HSP90 Inhibitors Selectively Target FLT3-ITD-driven Acute Myeloid Leukemia and Bypass TKI Resistance
Jorrit Enserink, Groupleader, Cancer Molecular Medicine, Oslo University Hospital and professor II, Department of Biosciences, University of Oslo.
Jorrit Enserink. Photo: www.ous-research.no
Activating mutations in the gene encoding the receptor tyrosine kinase FLT3, particularly internal tandem duplications in the receptor’s juxtamembrane domain (FLT3-ITD), are the most common lesions found in acute myeloid leukemia (AML) and are associated with inferior clinical outcome.
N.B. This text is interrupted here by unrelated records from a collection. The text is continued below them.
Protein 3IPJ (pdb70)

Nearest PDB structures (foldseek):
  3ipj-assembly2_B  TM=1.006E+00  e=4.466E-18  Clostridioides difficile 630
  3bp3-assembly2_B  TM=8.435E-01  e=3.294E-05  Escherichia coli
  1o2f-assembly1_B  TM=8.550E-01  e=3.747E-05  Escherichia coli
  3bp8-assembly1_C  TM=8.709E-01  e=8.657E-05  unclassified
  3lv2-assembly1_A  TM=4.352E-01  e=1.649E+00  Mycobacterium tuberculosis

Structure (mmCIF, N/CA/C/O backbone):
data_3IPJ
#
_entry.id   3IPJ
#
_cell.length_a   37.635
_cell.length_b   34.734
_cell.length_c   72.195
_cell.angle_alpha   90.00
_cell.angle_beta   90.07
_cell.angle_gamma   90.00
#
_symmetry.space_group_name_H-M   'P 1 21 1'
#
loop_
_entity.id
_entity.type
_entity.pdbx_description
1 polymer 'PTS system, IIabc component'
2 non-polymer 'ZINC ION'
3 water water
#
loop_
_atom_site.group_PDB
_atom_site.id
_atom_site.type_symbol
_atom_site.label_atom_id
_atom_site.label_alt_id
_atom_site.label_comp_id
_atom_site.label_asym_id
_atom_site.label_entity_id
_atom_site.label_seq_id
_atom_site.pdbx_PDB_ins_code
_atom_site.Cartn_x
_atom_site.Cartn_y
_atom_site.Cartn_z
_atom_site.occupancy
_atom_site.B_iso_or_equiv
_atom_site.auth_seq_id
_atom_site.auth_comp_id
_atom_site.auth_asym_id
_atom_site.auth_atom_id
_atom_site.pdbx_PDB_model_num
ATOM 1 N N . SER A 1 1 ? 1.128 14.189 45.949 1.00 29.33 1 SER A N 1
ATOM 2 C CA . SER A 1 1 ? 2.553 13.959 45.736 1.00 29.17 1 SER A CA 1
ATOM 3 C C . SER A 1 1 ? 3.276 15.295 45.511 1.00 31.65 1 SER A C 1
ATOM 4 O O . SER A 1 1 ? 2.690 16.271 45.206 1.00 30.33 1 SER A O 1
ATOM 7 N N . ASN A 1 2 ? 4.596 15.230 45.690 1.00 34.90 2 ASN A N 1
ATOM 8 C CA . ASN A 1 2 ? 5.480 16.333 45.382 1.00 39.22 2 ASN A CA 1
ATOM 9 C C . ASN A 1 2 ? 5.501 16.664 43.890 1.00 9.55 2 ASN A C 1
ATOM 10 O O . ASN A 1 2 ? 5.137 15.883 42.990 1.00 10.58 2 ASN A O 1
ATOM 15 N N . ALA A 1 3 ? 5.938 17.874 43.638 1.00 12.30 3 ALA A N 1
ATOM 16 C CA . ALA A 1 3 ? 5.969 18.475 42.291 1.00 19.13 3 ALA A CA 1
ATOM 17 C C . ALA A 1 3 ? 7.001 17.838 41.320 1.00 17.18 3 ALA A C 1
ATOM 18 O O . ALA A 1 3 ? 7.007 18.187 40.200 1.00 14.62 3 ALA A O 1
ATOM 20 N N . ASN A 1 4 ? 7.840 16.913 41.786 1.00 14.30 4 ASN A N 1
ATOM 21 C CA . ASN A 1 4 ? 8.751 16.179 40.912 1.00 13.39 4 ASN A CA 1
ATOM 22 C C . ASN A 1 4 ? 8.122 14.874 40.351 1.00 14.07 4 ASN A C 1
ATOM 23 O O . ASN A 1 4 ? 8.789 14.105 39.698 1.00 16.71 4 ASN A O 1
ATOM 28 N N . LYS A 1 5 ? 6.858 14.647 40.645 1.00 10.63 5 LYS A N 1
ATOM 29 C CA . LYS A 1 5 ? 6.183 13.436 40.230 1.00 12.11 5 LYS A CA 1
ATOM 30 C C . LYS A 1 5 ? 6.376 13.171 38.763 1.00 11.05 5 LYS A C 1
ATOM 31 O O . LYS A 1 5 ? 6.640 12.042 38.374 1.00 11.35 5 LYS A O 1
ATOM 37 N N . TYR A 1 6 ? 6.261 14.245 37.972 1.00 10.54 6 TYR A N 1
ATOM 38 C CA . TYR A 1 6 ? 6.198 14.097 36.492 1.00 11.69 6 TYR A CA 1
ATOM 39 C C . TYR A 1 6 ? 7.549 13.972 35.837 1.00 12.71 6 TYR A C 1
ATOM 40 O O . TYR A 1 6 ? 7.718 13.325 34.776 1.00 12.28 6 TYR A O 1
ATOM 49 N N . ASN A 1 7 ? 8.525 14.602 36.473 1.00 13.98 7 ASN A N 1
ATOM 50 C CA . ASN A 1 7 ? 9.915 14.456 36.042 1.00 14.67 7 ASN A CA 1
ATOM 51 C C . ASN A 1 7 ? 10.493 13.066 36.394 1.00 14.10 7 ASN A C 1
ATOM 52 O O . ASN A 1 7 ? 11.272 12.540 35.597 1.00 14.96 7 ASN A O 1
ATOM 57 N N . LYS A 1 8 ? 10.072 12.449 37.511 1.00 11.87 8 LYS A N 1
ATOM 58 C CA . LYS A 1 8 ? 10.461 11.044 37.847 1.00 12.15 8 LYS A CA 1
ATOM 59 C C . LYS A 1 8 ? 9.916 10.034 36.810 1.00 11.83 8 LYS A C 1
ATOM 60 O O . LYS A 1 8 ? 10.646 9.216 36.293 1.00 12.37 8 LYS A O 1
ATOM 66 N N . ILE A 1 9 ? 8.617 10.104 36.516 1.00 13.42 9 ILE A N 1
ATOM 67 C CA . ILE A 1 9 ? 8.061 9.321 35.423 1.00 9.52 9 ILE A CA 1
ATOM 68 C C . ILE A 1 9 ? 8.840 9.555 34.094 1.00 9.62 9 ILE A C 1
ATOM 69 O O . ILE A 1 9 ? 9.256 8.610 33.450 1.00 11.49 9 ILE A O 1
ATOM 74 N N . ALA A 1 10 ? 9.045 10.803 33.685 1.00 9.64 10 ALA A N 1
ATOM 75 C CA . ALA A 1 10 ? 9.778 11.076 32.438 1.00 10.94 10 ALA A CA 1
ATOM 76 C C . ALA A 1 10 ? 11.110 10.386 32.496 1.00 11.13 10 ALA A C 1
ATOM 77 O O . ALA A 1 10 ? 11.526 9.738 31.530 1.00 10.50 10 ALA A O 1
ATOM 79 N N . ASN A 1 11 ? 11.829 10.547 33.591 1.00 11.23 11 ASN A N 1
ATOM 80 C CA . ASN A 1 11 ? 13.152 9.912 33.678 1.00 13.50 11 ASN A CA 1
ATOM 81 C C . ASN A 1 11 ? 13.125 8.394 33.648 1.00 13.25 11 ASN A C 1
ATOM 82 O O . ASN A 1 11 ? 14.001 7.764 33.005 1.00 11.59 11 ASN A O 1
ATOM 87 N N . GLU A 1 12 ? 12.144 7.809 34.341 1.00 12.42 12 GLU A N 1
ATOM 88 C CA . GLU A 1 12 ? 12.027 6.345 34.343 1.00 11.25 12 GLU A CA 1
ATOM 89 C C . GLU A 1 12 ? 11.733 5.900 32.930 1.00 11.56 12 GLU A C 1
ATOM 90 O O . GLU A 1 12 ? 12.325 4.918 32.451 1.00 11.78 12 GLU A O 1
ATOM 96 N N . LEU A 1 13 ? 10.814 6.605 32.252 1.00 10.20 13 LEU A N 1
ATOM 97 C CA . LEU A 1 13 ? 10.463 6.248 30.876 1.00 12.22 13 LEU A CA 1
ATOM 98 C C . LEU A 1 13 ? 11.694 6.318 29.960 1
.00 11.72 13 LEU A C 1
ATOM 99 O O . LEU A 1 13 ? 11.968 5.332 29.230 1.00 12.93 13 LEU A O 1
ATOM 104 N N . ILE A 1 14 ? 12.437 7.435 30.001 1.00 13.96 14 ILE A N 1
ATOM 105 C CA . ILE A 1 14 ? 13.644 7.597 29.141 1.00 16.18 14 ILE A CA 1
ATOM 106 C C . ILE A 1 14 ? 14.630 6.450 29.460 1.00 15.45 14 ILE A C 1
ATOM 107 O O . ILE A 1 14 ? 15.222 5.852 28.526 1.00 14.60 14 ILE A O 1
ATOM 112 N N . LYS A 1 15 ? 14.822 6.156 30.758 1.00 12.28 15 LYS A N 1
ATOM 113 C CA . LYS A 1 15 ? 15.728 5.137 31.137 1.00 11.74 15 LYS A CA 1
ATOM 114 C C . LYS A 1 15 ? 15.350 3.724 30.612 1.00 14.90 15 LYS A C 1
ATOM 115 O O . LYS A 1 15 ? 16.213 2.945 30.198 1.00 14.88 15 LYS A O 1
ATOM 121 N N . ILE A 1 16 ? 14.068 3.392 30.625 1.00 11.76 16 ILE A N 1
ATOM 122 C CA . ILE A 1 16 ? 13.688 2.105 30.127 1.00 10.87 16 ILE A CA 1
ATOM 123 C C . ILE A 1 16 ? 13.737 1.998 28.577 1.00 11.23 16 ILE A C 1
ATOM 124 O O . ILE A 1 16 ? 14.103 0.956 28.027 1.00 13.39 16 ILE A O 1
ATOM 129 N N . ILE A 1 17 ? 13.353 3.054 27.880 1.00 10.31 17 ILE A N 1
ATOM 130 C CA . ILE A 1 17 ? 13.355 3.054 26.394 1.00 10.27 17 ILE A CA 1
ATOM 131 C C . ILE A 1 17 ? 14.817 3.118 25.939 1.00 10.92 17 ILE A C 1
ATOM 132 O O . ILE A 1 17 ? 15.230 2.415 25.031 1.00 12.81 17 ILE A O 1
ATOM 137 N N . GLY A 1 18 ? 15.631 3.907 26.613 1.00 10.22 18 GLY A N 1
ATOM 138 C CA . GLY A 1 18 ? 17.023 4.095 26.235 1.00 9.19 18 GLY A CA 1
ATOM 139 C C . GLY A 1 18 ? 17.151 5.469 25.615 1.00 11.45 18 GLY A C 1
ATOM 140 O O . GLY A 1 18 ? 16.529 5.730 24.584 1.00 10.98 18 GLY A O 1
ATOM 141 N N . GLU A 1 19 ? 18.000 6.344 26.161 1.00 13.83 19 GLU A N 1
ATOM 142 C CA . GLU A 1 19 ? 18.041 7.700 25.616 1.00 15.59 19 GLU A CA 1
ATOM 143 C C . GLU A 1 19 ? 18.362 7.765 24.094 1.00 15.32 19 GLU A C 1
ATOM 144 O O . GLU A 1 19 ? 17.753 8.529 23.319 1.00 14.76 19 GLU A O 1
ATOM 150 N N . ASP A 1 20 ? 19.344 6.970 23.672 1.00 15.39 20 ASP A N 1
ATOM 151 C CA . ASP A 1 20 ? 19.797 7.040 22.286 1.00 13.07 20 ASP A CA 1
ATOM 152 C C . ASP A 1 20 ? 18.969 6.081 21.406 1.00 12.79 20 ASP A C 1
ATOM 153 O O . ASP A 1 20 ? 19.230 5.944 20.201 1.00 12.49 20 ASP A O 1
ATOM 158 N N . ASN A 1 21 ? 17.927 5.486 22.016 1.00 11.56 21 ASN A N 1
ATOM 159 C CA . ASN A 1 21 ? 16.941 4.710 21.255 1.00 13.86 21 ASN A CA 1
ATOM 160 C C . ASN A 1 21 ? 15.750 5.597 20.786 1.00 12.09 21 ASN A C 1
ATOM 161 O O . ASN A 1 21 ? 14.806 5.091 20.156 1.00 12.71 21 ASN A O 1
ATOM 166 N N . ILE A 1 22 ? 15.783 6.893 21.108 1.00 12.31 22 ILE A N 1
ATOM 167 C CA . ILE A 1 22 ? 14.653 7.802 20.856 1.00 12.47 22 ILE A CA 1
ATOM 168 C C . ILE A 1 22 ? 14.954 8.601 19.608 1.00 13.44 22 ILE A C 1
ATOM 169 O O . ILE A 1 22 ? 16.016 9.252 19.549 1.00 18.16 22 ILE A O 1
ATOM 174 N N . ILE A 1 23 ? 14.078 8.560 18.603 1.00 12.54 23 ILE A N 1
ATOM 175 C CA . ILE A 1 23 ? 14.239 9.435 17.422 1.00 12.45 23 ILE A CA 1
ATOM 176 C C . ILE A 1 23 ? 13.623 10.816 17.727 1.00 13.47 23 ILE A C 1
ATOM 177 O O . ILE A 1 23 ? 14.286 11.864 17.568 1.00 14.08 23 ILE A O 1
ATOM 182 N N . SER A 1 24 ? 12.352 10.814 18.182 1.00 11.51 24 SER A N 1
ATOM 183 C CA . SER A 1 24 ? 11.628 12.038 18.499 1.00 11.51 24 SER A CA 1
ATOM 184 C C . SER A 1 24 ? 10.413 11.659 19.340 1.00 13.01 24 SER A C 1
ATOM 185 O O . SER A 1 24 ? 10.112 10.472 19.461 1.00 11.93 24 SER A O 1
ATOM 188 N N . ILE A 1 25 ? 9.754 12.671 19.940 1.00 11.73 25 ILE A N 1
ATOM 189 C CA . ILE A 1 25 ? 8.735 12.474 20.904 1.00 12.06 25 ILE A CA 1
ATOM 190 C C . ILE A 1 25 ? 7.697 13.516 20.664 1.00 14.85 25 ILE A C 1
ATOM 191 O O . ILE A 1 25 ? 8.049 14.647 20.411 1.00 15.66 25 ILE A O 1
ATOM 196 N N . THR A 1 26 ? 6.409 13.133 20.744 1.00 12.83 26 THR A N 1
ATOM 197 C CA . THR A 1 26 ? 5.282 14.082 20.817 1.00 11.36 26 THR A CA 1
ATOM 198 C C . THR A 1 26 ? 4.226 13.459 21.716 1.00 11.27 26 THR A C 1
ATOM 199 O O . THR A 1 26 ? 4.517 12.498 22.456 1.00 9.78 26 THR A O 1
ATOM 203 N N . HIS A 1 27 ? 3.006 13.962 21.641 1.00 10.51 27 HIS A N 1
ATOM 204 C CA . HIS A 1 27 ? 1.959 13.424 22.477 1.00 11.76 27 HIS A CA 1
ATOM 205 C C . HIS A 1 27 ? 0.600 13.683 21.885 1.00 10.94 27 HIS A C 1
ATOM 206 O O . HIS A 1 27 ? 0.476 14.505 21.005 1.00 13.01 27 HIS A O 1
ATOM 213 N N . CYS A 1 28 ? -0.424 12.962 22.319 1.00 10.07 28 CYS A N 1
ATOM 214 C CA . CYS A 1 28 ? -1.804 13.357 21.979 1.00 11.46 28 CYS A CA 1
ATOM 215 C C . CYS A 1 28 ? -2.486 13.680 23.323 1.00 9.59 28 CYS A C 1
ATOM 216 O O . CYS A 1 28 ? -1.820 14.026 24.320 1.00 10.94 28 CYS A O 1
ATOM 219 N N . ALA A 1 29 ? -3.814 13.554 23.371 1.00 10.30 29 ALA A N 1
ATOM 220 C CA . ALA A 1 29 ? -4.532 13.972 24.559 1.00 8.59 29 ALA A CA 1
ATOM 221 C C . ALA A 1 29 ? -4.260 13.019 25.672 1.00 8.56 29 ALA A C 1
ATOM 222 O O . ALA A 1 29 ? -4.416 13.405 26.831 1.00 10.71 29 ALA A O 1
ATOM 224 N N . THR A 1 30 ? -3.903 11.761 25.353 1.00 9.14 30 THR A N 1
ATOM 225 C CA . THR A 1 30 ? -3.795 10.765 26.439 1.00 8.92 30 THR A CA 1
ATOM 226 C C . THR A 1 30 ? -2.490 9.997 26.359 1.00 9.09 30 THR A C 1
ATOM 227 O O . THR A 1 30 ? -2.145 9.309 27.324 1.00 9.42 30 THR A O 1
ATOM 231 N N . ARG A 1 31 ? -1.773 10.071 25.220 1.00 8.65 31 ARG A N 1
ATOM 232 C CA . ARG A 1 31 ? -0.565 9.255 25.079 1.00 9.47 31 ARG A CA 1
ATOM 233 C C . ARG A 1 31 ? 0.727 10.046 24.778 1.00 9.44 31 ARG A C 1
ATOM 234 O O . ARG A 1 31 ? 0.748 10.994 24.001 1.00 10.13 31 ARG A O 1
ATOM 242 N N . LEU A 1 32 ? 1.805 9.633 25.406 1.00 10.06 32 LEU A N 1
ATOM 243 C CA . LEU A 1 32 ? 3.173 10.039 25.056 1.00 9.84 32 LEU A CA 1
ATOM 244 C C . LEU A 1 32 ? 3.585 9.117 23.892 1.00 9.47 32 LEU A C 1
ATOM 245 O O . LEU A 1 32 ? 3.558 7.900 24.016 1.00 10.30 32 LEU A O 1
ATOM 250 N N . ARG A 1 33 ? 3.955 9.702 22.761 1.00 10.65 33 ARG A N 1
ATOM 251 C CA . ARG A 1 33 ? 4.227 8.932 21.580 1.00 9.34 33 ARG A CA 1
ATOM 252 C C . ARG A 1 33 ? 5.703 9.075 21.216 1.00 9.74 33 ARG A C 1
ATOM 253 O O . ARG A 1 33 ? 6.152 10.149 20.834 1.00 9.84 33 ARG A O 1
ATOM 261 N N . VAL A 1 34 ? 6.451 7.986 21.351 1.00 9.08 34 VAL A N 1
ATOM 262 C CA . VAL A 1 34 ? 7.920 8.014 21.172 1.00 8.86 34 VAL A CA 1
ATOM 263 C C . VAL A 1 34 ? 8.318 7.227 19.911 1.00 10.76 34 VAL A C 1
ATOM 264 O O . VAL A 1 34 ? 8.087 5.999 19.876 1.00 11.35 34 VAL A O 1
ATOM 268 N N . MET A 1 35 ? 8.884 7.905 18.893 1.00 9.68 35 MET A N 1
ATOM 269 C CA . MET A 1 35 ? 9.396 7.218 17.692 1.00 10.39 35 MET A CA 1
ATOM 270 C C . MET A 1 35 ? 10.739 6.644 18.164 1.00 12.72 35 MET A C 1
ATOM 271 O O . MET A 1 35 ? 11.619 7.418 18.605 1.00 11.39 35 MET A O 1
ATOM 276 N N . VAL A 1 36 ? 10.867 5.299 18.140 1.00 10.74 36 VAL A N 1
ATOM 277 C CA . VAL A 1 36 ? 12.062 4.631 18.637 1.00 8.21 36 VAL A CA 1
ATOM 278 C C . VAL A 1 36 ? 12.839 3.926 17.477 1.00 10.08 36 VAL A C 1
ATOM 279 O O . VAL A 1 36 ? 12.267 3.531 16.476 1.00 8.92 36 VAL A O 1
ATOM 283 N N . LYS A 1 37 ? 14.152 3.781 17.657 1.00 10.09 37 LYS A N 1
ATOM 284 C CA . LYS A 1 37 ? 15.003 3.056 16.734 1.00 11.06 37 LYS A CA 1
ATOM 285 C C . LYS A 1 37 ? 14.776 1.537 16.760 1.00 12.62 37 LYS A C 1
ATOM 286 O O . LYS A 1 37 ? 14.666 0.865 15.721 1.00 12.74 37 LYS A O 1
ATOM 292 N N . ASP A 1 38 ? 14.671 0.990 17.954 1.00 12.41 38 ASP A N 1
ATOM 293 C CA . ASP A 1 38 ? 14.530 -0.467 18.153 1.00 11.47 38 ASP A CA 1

The cellular pathways that support FLT3-ITD-driven cell proliferation and survival remain poorly understood. We discovered an FLT3-ITD-specific protein interaction network that contain multiple HSP90 family proteins, including GRP94. We show that GRP94 is responsible for retaining immature FLT3-ITD in the ER, where it aberrantly activates several downstream pathways. Specific inhibition of GRP94 results in translocation of FLT3-ITD from the ER to the cell membrane, uncoupling FLT3-ITD from the STAT5 and b-catenin pathways, whereas broad-range HSP90 inhibitors also induce degradation of FLT3-ITD. HSP90 proteins prevent apoptosis of FLT3-ITD-expressing cells by ameliorating proteotoxic stress and by suppressing generation of toxic ROS levels. Importantly, HSP90 inhibitors specifically sensitize FLT3-ITD-expressing bone marrow-derived cells for TKIs, whereas cells derived from healthy donors are unaffected. HSP90 inhibitors also preferentially eradicate a population of patient-derived FLT3-ITD+ AML cells expressing leukemic stem cell markers. Taken together, our study reveals a molecular basis for HSP90 addiction of FLT3-ITD-driven AML and provides a rationale for treatment of this form of AML with HSP90 inhibitors.